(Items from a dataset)
+++
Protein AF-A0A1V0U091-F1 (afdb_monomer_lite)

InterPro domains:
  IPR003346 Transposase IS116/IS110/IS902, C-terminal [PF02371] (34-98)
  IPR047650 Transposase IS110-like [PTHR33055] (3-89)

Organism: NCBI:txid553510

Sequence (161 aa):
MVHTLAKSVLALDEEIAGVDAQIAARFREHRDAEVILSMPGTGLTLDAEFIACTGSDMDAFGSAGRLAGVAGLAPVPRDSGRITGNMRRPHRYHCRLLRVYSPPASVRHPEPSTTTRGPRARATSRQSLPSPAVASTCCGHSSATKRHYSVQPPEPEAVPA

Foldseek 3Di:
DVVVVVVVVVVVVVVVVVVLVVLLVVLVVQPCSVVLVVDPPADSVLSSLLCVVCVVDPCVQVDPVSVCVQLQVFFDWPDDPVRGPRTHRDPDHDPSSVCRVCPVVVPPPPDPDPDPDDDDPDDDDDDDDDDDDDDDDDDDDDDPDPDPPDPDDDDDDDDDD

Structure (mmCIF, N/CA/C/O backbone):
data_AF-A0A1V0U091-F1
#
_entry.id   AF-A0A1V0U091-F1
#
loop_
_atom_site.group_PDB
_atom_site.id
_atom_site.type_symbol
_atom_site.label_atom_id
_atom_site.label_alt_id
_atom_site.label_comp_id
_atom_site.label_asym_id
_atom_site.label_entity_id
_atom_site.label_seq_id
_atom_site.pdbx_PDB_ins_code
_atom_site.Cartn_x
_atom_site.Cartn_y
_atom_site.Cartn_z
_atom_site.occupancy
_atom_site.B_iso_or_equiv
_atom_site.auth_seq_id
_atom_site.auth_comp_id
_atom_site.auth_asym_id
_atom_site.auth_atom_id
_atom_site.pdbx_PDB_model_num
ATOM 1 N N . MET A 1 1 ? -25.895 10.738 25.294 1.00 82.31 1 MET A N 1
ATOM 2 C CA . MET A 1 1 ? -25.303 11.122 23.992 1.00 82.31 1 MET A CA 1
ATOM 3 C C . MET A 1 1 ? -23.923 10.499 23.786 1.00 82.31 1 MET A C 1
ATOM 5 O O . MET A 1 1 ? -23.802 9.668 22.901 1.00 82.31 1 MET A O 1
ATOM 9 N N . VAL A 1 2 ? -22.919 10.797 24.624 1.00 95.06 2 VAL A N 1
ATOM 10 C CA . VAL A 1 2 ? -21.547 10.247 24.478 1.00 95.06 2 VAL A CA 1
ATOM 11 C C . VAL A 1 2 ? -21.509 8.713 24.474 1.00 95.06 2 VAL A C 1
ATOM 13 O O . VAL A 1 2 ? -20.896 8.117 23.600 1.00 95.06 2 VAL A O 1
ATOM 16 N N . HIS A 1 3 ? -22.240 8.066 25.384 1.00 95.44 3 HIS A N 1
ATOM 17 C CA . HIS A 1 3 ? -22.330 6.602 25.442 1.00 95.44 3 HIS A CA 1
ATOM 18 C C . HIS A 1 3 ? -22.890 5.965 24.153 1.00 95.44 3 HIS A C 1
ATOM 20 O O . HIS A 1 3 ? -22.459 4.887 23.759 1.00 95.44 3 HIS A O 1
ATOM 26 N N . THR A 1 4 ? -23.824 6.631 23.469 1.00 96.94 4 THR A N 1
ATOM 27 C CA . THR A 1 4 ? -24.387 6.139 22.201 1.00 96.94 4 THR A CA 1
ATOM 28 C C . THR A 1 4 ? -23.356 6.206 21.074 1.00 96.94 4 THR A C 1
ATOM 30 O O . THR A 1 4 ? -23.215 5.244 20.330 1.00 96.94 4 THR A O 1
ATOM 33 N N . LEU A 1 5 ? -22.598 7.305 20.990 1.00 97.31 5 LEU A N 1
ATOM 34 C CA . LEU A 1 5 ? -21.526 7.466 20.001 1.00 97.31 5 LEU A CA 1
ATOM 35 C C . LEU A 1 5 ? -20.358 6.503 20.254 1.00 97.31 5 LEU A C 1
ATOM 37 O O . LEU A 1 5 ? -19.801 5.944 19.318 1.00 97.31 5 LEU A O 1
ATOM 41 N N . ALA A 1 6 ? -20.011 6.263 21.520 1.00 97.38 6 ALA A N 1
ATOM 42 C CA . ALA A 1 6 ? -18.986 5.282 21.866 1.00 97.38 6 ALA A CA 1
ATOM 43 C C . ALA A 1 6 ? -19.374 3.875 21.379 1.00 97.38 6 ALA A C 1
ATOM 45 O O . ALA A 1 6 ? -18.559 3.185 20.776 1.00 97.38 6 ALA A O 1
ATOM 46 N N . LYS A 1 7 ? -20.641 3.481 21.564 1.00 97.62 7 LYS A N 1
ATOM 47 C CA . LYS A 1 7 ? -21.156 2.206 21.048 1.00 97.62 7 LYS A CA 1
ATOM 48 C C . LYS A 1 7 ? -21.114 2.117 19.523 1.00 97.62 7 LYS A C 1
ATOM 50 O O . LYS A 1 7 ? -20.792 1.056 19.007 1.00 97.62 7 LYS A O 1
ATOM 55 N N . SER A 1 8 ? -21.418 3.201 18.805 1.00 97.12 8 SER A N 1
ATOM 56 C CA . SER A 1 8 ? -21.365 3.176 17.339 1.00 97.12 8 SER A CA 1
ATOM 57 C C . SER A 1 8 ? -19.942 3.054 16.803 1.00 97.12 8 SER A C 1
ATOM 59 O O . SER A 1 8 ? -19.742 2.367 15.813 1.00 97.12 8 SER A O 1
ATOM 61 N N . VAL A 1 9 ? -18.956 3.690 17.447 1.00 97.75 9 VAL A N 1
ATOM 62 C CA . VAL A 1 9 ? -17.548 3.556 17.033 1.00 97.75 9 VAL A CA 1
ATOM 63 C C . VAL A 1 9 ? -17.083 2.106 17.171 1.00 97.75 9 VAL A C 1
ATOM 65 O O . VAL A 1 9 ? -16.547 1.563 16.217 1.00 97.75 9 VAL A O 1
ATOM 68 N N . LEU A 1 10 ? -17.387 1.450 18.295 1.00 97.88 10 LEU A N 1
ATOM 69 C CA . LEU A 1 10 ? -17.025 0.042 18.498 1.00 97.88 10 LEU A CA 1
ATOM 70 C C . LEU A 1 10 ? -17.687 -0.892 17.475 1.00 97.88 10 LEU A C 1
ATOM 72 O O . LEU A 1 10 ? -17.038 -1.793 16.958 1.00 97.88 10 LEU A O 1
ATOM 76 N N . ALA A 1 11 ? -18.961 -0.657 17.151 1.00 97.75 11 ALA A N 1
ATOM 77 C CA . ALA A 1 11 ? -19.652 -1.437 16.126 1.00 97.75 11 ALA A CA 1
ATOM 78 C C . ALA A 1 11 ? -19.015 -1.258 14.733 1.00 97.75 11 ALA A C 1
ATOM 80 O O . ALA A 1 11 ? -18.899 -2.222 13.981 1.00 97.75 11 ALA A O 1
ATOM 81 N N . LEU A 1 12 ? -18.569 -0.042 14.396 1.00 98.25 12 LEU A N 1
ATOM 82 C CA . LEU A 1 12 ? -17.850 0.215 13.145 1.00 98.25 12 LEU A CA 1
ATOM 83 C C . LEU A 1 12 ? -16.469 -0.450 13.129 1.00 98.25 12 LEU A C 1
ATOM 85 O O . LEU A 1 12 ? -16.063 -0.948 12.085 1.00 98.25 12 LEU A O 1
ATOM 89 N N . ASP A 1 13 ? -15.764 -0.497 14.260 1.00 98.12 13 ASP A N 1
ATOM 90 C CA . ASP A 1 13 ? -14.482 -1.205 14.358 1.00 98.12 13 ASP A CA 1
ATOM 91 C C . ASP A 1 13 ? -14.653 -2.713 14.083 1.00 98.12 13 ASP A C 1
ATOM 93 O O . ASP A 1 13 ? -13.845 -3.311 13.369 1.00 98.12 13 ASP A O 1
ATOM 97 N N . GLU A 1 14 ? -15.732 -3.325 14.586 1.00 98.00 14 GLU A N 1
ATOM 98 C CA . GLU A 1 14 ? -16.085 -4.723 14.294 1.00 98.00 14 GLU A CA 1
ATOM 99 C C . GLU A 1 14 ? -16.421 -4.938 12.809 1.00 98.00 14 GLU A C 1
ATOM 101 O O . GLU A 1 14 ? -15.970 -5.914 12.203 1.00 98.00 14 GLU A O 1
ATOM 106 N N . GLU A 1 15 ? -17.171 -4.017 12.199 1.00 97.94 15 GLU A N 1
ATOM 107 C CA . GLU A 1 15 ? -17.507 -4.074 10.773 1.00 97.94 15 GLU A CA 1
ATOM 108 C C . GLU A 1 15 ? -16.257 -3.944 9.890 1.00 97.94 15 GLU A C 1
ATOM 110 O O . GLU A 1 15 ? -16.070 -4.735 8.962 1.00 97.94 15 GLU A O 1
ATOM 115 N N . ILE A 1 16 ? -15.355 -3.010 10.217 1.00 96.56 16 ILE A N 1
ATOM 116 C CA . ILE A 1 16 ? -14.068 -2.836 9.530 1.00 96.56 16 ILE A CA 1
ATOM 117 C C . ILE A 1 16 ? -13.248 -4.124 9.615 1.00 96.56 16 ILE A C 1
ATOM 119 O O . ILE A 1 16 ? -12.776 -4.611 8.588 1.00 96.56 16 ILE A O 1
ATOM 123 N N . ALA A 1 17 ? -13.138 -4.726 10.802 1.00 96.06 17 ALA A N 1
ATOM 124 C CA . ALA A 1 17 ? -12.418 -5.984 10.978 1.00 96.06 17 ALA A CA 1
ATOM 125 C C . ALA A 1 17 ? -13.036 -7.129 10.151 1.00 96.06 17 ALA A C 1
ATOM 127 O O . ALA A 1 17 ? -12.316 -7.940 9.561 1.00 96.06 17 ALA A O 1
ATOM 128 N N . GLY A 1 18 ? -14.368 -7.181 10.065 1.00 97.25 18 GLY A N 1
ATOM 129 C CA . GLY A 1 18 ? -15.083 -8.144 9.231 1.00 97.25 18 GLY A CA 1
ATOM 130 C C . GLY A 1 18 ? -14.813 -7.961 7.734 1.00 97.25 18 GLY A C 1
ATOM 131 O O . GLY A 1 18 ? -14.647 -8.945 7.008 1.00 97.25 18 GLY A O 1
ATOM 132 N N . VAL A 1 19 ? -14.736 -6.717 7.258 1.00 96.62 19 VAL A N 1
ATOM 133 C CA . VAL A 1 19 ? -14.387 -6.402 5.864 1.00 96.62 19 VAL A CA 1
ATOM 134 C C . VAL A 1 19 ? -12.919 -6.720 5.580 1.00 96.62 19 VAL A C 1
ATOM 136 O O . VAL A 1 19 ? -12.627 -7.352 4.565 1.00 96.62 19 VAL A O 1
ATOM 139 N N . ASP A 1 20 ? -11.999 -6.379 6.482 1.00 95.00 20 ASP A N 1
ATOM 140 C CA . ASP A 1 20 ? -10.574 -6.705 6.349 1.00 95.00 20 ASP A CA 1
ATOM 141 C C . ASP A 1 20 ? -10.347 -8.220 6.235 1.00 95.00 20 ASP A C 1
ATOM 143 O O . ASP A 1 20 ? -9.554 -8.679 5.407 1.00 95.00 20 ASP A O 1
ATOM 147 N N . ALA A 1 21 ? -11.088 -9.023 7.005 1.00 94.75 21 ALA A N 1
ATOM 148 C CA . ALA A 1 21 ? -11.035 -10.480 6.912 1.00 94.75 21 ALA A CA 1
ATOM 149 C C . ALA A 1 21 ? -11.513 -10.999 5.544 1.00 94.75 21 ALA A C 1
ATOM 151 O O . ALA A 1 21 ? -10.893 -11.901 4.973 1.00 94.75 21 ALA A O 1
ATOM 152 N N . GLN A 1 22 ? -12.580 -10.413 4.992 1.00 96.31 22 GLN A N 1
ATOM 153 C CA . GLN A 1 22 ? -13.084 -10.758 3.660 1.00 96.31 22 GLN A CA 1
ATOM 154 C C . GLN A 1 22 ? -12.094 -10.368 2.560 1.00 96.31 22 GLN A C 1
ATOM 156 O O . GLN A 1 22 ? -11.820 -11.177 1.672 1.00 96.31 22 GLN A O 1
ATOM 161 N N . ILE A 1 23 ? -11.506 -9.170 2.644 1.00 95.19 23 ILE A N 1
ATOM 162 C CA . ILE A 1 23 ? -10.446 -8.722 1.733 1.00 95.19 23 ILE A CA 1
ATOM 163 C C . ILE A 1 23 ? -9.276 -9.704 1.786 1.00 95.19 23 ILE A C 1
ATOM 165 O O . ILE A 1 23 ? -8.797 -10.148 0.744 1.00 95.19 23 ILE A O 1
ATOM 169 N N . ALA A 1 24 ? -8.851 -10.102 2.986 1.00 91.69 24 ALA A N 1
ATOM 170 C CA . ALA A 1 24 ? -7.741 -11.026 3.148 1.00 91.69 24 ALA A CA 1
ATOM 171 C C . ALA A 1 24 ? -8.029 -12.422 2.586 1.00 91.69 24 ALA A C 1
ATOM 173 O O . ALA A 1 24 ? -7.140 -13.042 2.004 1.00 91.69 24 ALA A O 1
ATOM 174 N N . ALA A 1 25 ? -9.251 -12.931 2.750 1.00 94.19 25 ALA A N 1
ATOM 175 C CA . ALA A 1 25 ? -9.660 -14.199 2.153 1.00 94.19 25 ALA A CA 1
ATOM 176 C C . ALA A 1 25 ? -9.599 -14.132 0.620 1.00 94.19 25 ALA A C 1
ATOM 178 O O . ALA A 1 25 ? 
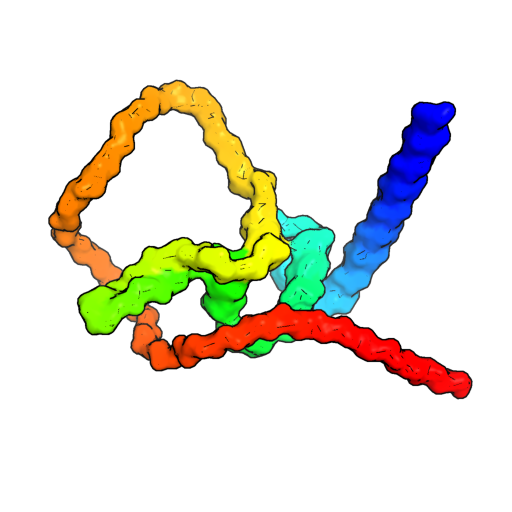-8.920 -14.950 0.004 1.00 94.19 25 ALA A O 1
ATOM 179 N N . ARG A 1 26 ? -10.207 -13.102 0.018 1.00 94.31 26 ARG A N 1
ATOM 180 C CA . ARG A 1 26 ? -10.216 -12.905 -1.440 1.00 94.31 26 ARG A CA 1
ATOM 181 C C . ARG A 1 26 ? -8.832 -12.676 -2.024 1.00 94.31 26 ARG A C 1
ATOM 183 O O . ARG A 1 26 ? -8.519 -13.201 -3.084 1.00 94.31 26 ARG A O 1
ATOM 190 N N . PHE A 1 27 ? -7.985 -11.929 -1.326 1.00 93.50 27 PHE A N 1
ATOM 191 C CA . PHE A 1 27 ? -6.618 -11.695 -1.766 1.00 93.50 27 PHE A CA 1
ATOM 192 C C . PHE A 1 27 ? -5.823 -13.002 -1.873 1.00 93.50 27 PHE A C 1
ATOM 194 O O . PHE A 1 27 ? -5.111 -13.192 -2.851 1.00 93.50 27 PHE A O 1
+++
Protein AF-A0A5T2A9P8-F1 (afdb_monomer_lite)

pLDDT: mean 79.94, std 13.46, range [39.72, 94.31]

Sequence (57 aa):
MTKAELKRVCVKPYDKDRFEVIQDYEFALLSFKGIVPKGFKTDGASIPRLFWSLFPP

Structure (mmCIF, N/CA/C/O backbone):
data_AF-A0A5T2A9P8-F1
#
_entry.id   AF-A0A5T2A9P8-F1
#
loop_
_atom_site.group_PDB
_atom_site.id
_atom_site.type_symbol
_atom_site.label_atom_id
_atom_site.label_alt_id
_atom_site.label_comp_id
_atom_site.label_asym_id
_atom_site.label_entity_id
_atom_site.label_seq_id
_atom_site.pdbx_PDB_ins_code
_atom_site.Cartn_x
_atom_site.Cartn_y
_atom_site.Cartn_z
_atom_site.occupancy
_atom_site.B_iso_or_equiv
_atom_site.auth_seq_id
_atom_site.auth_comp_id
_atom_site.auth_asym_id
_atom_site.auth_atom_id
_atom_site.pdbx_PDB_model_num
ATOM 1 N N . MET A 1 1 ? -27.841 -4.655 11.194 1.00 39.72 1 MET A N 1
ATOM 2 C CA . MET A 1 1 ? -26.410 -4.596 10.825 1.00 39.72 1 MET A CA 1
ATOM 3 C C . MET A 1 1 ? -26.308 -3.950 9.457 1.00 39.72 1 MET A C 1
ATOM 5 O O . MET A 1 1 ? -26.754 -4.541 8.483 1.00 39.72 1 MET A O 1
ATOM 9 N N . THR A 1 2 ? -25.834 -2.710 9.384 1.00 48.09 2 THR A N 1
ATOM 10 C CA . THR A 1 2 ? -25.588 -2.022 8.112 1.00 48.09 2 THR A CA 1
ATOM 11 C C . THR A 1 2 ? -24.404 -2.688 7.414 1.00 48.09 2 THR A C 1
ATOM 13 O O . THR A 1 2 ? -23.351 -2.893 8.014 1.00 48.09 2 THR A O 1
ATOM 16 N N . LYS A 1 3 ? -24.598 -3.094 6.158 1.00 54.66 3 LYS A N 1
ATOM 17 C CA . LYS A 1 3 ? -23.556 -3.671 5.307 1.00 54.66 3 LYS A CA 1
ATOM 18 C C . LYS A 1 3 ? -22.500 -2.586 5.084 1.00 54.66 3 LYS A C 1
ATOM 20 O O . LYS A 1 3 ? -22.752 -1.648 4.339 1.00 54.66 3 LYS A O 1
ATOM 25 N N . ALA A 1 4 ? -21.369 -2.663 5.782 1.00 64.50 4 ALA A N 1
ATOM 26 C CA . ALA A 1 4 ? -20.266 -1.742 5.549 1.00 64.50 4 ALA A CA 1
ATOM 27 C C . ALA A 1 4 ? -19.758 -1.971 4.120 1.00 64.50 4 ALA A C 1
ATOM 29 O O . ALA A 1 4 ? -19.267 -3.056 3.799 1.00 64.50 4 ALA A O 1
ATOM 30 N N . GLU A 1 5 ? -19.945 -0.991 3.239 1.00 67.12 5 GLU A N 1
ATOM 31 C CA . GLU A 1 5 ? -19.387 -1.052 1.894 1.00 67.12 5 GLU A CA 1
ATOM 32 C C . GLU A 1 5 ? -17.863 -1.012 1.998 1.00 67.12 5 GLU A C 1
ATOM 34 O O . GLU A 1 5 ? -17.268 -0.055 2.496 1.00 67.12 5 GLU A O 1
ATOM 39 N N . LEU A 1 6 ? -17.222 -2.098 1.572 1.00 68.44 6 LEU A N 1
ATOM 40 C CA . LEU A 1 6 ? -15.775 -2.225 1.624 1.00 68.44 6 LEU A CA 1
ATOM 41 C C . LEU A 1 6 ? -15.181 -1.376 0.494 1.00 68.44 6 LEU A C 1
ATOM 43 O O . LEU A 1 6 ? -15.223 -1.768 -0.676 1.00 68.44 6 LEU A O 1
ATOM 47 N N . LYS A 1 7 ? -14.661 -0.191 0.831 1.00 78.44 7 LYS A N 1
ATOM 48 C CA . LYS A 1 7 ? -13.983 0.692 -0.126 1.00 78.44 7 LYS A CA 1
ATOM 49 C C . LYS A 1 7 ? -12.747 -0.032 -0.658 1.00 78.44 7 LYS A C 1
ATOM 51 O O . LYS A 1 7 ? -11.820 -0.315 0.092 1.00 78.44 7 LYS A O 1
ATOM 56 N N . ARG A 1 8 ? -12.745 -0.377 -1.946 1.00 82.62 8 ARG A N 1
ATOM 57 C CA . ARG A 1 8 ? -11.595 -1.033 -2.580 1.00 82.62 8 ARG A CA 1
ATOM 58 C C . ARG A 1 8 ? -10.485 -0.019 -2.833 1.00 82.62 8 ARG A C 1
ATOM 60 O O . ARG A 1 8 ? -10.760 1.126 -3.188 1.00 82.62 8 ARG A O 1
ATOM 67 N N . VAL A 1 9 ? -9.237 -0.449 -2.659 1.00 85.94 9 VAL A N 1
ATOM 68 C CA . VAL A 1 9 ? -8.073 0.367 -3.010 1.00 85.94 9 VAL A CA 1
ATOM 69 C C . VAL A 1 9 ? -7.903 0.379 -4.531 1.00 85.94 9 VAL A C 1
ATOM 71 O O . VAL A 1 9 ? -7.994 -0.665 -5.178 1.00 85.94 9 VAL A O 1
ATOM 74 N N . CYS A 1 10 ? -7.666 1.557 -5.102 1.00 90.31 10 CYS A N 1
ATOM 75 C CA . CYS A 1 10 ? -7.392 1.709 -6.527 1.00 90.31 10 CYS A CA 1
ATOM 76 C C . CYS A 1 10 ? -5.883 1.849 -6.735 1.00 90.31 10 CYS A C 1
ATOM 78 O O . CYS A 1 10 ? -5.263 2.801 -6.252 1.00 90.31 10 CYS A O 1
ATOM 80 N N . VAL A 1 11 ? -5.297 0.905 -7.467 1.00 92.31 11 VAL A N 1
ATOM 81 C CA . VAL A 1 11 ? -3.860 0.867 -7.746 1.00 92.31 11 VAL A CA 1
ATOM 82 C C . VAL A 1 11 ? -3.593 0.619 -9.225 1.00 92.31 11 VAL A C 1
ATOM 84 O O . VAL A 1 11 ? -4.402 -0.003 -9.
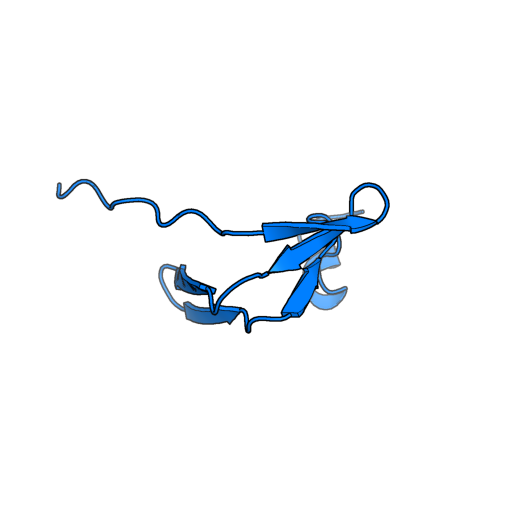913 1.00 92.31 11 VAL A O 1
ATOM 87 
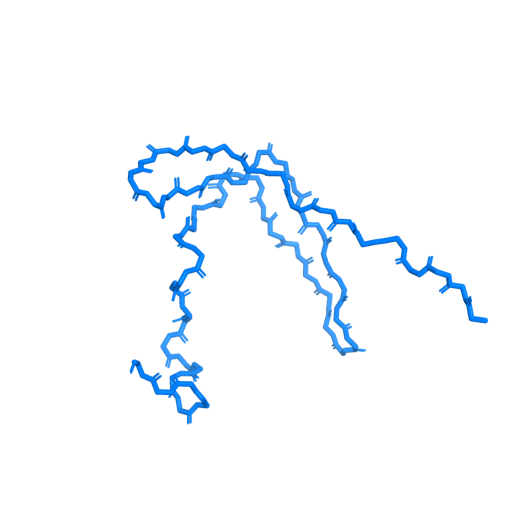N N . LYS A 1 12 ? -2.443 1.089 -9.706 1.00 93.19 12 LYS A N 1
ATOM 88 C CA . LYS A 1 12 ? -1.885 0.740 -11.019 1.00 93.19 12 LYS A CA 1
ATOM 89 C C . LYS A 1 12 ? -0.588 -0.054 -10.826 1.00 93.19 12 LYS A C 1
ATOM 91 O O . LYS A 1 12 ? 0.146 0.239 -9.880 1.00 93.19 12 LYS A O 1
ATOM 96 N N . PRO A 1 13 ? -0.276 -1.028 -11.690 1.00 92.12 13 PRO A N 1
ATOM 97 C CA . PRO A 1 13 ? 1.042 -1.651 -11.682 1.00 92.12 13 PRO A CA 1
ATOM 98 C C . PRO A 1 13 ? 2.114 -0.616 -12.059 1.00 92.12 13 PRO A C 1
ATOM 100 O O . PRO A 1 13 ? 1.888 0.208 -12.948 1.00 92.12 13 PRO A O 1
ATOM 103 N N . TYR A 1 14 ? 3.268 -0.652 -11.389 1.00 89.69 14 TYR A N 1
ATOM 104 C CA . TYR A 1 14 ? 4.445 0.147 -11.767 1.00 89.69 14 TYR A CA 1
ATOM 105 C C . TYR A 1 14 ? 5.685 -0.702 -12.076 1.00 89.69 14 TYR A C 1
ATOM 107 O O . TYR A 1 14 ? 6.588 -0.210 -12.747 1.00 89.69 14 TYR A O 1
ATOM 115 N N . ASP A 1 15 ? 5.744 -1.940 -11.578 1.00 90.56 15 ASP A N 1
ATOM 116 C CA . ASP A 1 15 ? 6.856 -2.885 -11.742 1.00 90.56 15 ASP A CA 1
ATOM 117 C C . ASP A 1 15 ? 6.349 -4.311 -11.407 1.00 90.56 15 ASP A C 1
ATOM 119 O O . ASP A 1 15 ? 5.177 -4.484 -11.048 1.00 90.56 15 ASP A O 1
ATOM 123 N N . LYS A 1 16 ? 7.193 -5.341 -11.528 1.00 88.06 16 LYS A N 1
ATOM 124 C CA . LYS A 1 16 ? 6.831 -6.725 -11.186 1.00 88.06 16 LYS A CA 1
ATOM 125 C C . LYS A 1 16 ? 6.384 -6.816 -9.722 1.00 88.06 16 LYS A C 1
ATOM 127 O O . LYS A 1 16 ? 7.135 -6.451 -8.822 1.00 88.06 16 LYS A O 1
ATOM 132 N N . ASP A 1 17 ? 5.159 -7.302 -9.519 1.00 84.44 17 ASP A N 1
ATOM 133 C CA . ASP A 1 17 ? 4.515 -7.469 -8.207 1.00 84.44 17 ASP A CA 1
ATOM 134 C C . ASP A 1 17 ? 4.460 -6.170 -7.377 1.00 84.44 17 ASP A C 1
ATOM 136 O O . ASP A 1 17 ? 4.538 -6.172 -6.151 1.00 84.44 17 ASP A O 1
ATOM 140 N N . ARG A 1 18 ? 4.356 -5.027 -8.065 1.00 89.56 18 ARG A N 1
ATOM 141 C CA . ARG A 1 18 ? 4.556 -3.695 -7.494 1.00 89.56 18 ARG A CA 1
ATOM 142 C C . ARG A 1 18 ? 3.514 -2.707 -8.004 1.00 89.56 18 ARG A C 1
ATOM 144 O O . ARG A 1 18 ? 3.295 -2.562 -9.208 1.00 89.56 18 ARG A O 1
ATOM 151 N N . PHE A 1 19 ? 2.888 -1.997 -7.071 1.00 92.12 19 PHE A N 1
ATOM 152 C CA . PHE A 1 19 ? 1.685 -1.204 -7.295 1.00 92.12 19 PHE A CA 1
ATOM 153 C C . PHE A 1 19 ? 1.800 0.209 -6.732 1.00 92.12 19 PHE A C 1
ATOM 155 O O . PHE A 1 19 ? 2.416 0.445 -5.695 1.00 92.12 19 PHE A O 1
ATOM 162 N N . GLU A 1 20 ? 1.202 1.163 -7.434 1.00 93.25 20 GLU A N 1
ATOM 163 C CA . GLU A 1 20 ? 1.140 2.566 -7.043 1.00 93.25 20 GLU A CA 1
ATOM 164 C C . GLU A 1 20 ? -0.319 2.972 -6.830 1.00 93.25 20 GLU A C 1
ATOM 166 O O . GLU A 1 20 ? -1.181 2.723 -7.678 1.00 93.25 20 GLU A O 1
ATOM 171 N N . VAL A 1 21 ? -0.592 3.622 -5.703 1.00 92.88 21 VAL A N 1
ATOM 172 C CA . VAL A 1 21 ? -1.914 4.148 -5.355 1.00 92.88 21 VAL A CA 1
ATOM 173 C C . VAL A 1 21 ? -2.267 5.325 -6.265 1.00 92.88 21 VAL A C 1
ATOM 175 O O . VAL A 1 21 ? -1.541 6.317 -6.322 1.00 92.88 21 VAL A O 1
+++
- [Brief]
Repeat the entries above verbatim, but only from the line that has "pLDDT: mean 79.94, std" down to the line that has "ATOM 30 N N", inclusive.

- [Task output]
pLDDT: mean 79.94, std 13.46, range [39.72, 94.31]

Sequence (57 aa):
MTKAELKRVCVKPYDKDRFEVIQDYEFALLSFKGIVPKGFKTDGASIPRLFWSLFPP

Structure (mmCIF, N/CA/C/O backbone):
data_AF-A0A5T2A9P8-F1
#
_entry.id   AF-A0A5T2A9P8-F1
#
loop_
_atom_site.group_PDB
_atom_site.id
_atom_site.type_symbol
_atom_site.label_atom_id
_atom_site.label_alt_id
_atom_site.label_comp_id
_atom_site.label_asym_id
_atom_site.label_entity_id
_atom_site.label_seq_id
_atom_site.pdbx_PDB_ins_code
_atom_site.Cartn_x
_atom_site.Cartn_y
_atom_site.Cartn_z
_atom_site.occupancy
_atom_site.B_iso_or_equiv
_atom_site.auth_seq_id
_atom_site.auth_comp_id
_atom_site.auth_asym_id
_atom_site.auth_atom_id
_atom_site.pdbx_PDB_model_num
ATOM 1 N N . MET A 1 1 ? -27.841 -4.655 11.194 1.00 39.72 1 MET A N 1
ATOM 2 C CA . MET A 1 1 ? -26.410 -4.596 10.825 1.00 39.72 1 MET A CA 1
ATOM 3 C C . MET A 1 1 ? -26.308 -3.950 9.457 1.00 39.72 1 MET A C 1
ATOM 5 O O . MET A 1 1 ? -26.754 -4.541 8.483 1.00 39.72 1 MET A O 1
ATOM 9 N N . THR A 1 2 ? -25.834 -2.710 9.384 1.00 48.09 2 THR A N 1
ATOM 10 C CA . THR A 1 2 ? -25.588 -2.022 8.112 1.00 48.09 2 THR A CA 1
ATOM 11 C C . THR A 1 2 ? -24.404 -2.688 7.414 1.00 48.09 2 THR A C 1
ATOM 13 O O . THR A 1 2 ? -23.351 -2.893 8.014 1.00 48.09 2 THR A O 1
ATOM 16 N N . LYS A 1 3 ? -24.598 -3.094 6.158 1.00 54.66 3 LYS A N 1
ATOM 17 C CA . LYS A 1 3 ? -23.556 -3.671 5.307 1.00 54.66 3 LYS A CA 1
ATOM 18 C C . LYS A 1 3 ? -22.500 -2.586 5.084 1.00 54.66 3 LYS A C 1
ATOM 20 O O . LYS A 1 3 ? -22.752 -1.648 4.339 1.00 54.66 3 LYS A O 1
ATOM 25 N N . ALA A 1 4 ? -21.369 -2.663 5.782 1.00 64.50 4 ALA A N 1
ATOM 26 C CA . ALA A 1 4 ? -20.266 -1.742 5.549 1.00 64.50 4 ALA A CA 1
ATOM 27 C C . ALA A 1 4 ? -19.758 -1.971 4.120 1.00 64.50 4 ALA A C 1
ATOM 29 O O . ALA A 1 4 ? -19.267 -3.056 3.799 1.00 64.50 4 ALA A O 1
ATOM 30 N N . GLU A 1 5 ? -19.945 -0.991 3.239 1.00 67.12 5 GLU A N 1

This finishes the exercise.